En el plano ambiental, la sustitución de combustibles fósiles por energía solar reduce emisiones de gases de efecto invernadero y el impacto ambiental de la generación eléctrica. La región avanza así hacia sus compromisos climáticos y mejora la resiliencia ante los efectos del cambio global.

Tendencias de futuro y perspectivas de crecimiento

importancia de las granjas solares

La década actual es decisiva para consolidar el liderazgo solar latinoamericano y multiplicar el despliegue de granjas solares. Las tendencias más notables incluyen:

  • Mayor integración de almacenamiento energético mediante baterías y tecnologías complementarias, permitiendo gestionar la intermitencia solar y estabilizar la red.
  • Expansión de la agrofotovoltaica, el autoconsumo y las microredes, con un enfoque en sostenibilidad, participación comunitaria y resiliencia local.
  • Desarrollo del hidrógeno verde como vector energético global, integrando la producción solar con nuevas industrias y exportaciones.
  • Digitalización y gestión inteligente de la generación y el consumo, promoviendo una red eléctrica más eficiente y flexible.

El crecimiento proyectado para la energía solar y otras renovables en América Latina no solo responde a una necesidad ambiental, sino también a una oportunidad económica. La región cuenta con los recursos, la experiencia y el compromiso necesarios para liderar la transición energética a escala global.
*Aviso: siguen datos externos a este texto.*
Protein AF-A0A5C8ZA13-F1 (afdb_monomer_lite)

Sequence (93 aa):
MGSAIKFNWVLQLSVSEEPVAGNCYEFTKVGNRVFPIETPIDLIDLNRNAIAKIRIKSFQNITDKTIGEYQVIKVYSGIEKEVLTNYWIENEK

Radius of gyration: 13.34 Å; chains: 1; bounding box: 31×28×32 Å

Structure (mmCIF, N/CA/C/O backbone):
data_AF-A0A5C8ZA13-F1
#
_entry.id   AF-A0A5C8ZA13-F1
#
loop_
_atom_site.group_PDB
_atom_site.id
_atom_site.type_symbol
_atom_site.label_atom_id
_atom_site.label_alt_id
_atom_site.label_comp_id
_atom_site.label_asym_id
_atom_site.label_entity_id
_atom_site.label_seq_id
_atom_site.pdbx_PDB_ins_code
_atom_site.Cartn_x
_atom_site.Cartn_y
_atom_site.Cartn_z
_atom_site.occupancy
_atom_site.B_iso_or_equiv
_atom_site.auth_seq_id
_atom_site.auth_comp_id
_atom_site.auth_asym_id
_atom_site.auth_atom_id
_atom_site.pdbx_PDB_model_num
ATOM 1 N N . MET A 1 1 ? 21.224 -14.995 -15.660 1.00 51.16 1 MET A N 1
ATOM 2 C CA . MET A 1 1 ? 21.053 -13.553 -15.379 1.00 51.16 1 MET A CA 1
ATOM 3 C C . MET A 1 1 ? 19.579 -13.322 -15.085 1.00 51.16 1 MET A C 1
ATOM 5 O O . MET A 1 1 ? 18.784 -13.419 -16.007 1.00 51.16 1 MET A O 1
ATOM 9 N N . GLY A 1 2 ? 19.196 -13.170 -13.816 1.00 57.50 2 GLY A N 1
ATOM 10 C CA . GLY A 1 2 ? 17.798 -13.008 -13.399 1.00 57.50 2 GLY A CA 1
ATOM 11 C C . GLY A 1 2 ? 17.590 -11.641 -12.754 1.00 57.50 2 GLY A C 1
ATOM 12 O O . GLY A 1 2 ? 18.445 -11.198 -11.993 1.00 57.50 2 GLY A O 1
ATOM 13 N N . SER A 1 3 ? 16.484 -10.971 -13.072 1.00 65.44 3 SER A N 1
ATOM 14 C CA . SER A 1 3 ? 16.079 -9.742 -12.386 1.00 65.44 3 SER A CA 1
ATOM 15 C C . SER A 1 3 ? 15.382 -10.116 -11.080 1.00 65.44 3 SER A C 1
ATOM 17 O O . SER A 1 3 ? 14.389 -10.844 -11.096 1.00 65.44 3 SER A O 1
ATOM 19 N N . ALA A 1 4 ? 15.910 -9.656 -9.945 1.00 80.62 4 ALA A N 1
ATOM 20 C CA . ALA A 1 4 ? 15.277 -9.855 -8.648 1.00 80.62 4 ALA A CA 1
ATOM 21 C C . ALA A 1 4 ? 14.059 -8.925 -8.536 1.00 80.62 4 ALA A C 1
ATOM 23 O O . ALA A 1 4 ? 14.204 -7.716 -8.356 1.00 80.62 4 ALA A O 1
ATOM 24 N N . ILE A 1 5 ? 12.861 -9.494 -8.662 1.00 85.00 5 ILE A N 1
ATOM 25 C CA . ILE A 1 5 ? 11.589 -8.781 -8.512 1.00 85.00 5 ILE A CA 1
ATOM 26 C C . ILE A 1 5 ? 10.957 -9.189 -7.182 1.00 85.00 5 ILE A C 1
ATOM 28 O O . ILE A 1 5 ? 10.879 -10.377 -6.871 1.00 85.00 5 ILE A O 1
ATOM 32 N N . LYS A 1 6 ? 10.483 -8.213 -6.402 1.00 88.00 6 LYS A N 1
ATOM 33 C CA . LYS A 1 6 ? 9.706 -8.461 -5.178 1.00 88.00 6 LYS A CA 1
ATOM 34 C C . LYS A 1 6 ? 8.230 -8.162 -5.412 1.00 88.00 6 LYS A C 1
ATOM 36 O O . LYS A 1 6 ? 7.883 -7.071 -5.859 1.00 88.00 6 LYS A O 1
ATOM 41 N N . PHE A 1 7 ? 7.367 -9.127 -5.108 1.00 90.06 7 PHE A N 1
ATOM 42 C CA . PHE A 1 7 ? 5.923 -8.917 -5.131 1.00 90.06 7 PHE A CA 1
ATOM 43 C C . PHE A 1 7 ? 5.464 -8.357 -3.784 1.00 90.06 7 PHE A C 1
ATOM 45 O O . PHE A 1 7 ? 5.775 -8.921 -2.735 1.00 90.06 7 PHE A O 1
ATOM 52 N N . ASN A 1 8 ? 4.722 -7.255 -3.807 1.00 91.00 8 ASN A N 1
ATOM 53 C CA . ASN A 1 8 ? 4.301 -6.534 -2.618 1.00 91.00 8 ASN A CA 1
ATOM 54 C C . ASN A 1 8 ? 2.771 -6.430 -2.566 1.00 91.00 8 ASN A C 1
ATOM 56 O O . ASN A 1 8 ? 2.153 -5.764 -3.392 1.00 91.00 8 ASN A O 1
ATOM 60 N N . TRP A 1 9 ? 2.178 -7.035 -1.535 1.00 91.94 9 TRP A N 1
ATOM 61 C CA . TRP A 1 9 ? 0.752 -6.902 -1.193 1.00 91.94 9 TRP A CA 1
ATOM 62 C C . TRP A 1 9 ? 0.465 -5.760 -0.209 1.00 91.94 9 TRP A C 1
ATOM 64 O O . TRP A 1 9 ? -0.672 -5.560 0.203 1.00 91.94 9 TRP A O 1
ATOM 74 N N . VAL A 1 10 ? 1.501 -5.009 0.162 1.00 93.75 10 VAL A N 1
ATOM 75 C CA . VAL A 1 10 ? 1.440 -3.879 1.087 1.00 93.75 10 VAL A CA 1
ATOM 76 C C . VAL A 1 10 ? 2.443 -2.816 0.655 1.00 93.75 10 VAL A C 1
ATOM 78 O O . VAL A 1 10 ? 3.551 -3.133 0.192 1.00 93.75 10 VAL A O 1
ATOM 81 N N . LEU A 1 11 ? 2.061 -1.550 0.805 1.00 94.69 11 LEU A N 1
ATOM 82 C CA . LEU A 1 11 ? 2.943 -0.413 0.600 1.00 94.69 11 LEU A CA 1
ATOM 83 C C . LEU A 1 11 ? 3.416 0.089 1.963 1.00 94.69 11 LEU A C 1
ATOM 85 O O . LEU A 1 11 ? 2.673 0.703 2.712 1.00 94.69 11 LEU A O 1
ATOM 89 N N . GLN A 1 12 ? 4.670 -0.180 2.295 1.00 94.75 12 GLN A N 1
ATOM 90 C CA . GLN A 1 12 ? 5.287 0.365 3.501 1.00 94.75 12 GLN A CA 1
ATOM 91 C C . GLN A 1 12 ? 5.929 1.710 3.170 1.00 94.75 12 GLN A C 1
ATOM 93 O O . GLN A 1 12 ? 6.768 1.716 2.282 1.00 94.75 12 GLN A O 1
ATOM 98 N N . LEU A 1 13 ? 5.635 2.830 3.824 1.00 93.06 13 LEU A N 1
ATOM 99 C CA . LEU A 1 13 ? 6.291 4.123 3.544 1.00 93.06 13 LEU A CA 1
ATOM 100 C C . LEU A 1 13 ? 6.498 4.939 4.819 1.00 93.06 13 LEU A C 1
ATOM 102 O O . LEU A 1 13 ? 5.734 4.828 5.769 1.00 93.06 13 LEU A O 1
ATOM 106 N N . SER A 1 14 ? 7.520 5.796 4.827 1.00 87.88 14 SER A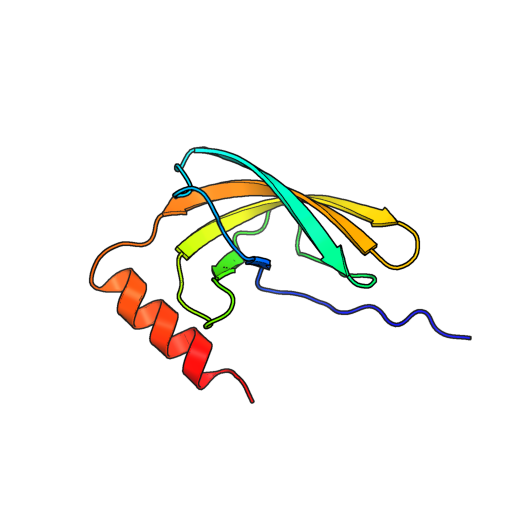 N 1
ATOM 107 C CA . SER A 1 14 ? 7.596 6.893 5.791 1.00 87.88 14 SER A CA 1
ATOM 108 C C . SER A 1 14 ? 6.652 7.994 5.319 1.00 87.88 14 SER A C 1
ATOM 110 O O . SER A 1 14 ? 6.952 8.707 4.362 1.00 87.88 14 SER A O 1
ATOM 112 N N . VAL A 1 15 ? 5.491 8.082 5.949 1.00 79.94 15 VAL A N 1
ATOM 113 C CA . VAL A 1 15 ? 4.473 9.073 5.615 1.00 79.94 15 VAL A CA 1
ATOM 114 C C . VAL A 1 15 ? 4.724 10.314 6.472 1.00 79.94 15 VAL A C 1
ATOM 116 O O . VAL A 1 15 ? 4.638 10.240 7.694 1.00 79.94 15 VAL A O 1
ATOM 119 N N . SER A 1 16 ? 5.114 11.425 5.842 1.00 75.94 16 SER A N 1
ATOM 120 C CA . SER A 1 16 ? 5.409 12.689 6.539 1.00 75.94 16 SER A CA 1
ATOM 121 C C . SER A 1 16 ? 4.159 13.519 6.838 1.00 75.94 16 SER A C 1
ATOM 123 O O . SER A 1 16 ? 4.155 14.269 7.808 1.00 75.94 16 SER A O 1
ATOM 125 N N . GLU A 1 17 ? 3.109 13.376 6.029 1.00 80.94 17 GLU A N 1
ATOM 126 C CA . GLU A 1 17 ? 1.834 14.087 6.165 1.00 80.94 17 GLU A CA 1
ATOM 127 C C . GLU A 1 17 ? 0.694 13.090 6.353 1.00 80.94 17 GLU A C 1
ATOM 129 O O . GLU A 1 17 ? 0.691 12.037 5.720 1.00 80.94 17 GLU A O 1
ATOM 134 N N . GLU A 1 18 ? -0.294 13.410 7.190 1.00 84.75 18 GLU A N 1
ATOM 135 C CA . GLU A 1 18 ? -1.440 12.521 7.385 1.00 84.75 18 GLU A CA 1
ATOM 136 C C . GLU A 1 18 ? -2.191 12.309 6.058 1.00 84.75 18 GLU A C 1
ATOM 138 O O . GLU A 1 18 ? -2.628 13.279 5.429 1.00 84.75 18 GLU A O 1
ATOM 143 N N . PRO A 1 19 ? -2.339 11.053 5.592 1.00 89.94 19 PRO A N 1
ATOM 144 C CA . PRO A 1 19 ? -2.976 10.790 4.314 1.00 89.94 19 PRO A CA 1
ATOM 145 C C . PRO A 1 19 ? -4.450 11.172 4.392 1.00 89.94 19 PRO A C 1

Las granjas solares en América Latina no son solo una moda o una tendencia, sino la base de una nueva era en la que la sostenibilidad, el desarrollo y la innovación se dan la mano. El recorrido de Chile, Colombia, Brasil y muchos otros países demuestra que, con visión, políticas adecuadas y participación social, es posible transformar el presente y sentar las bases de un modelo energético más limpio, justo y resiliente para millones de personas.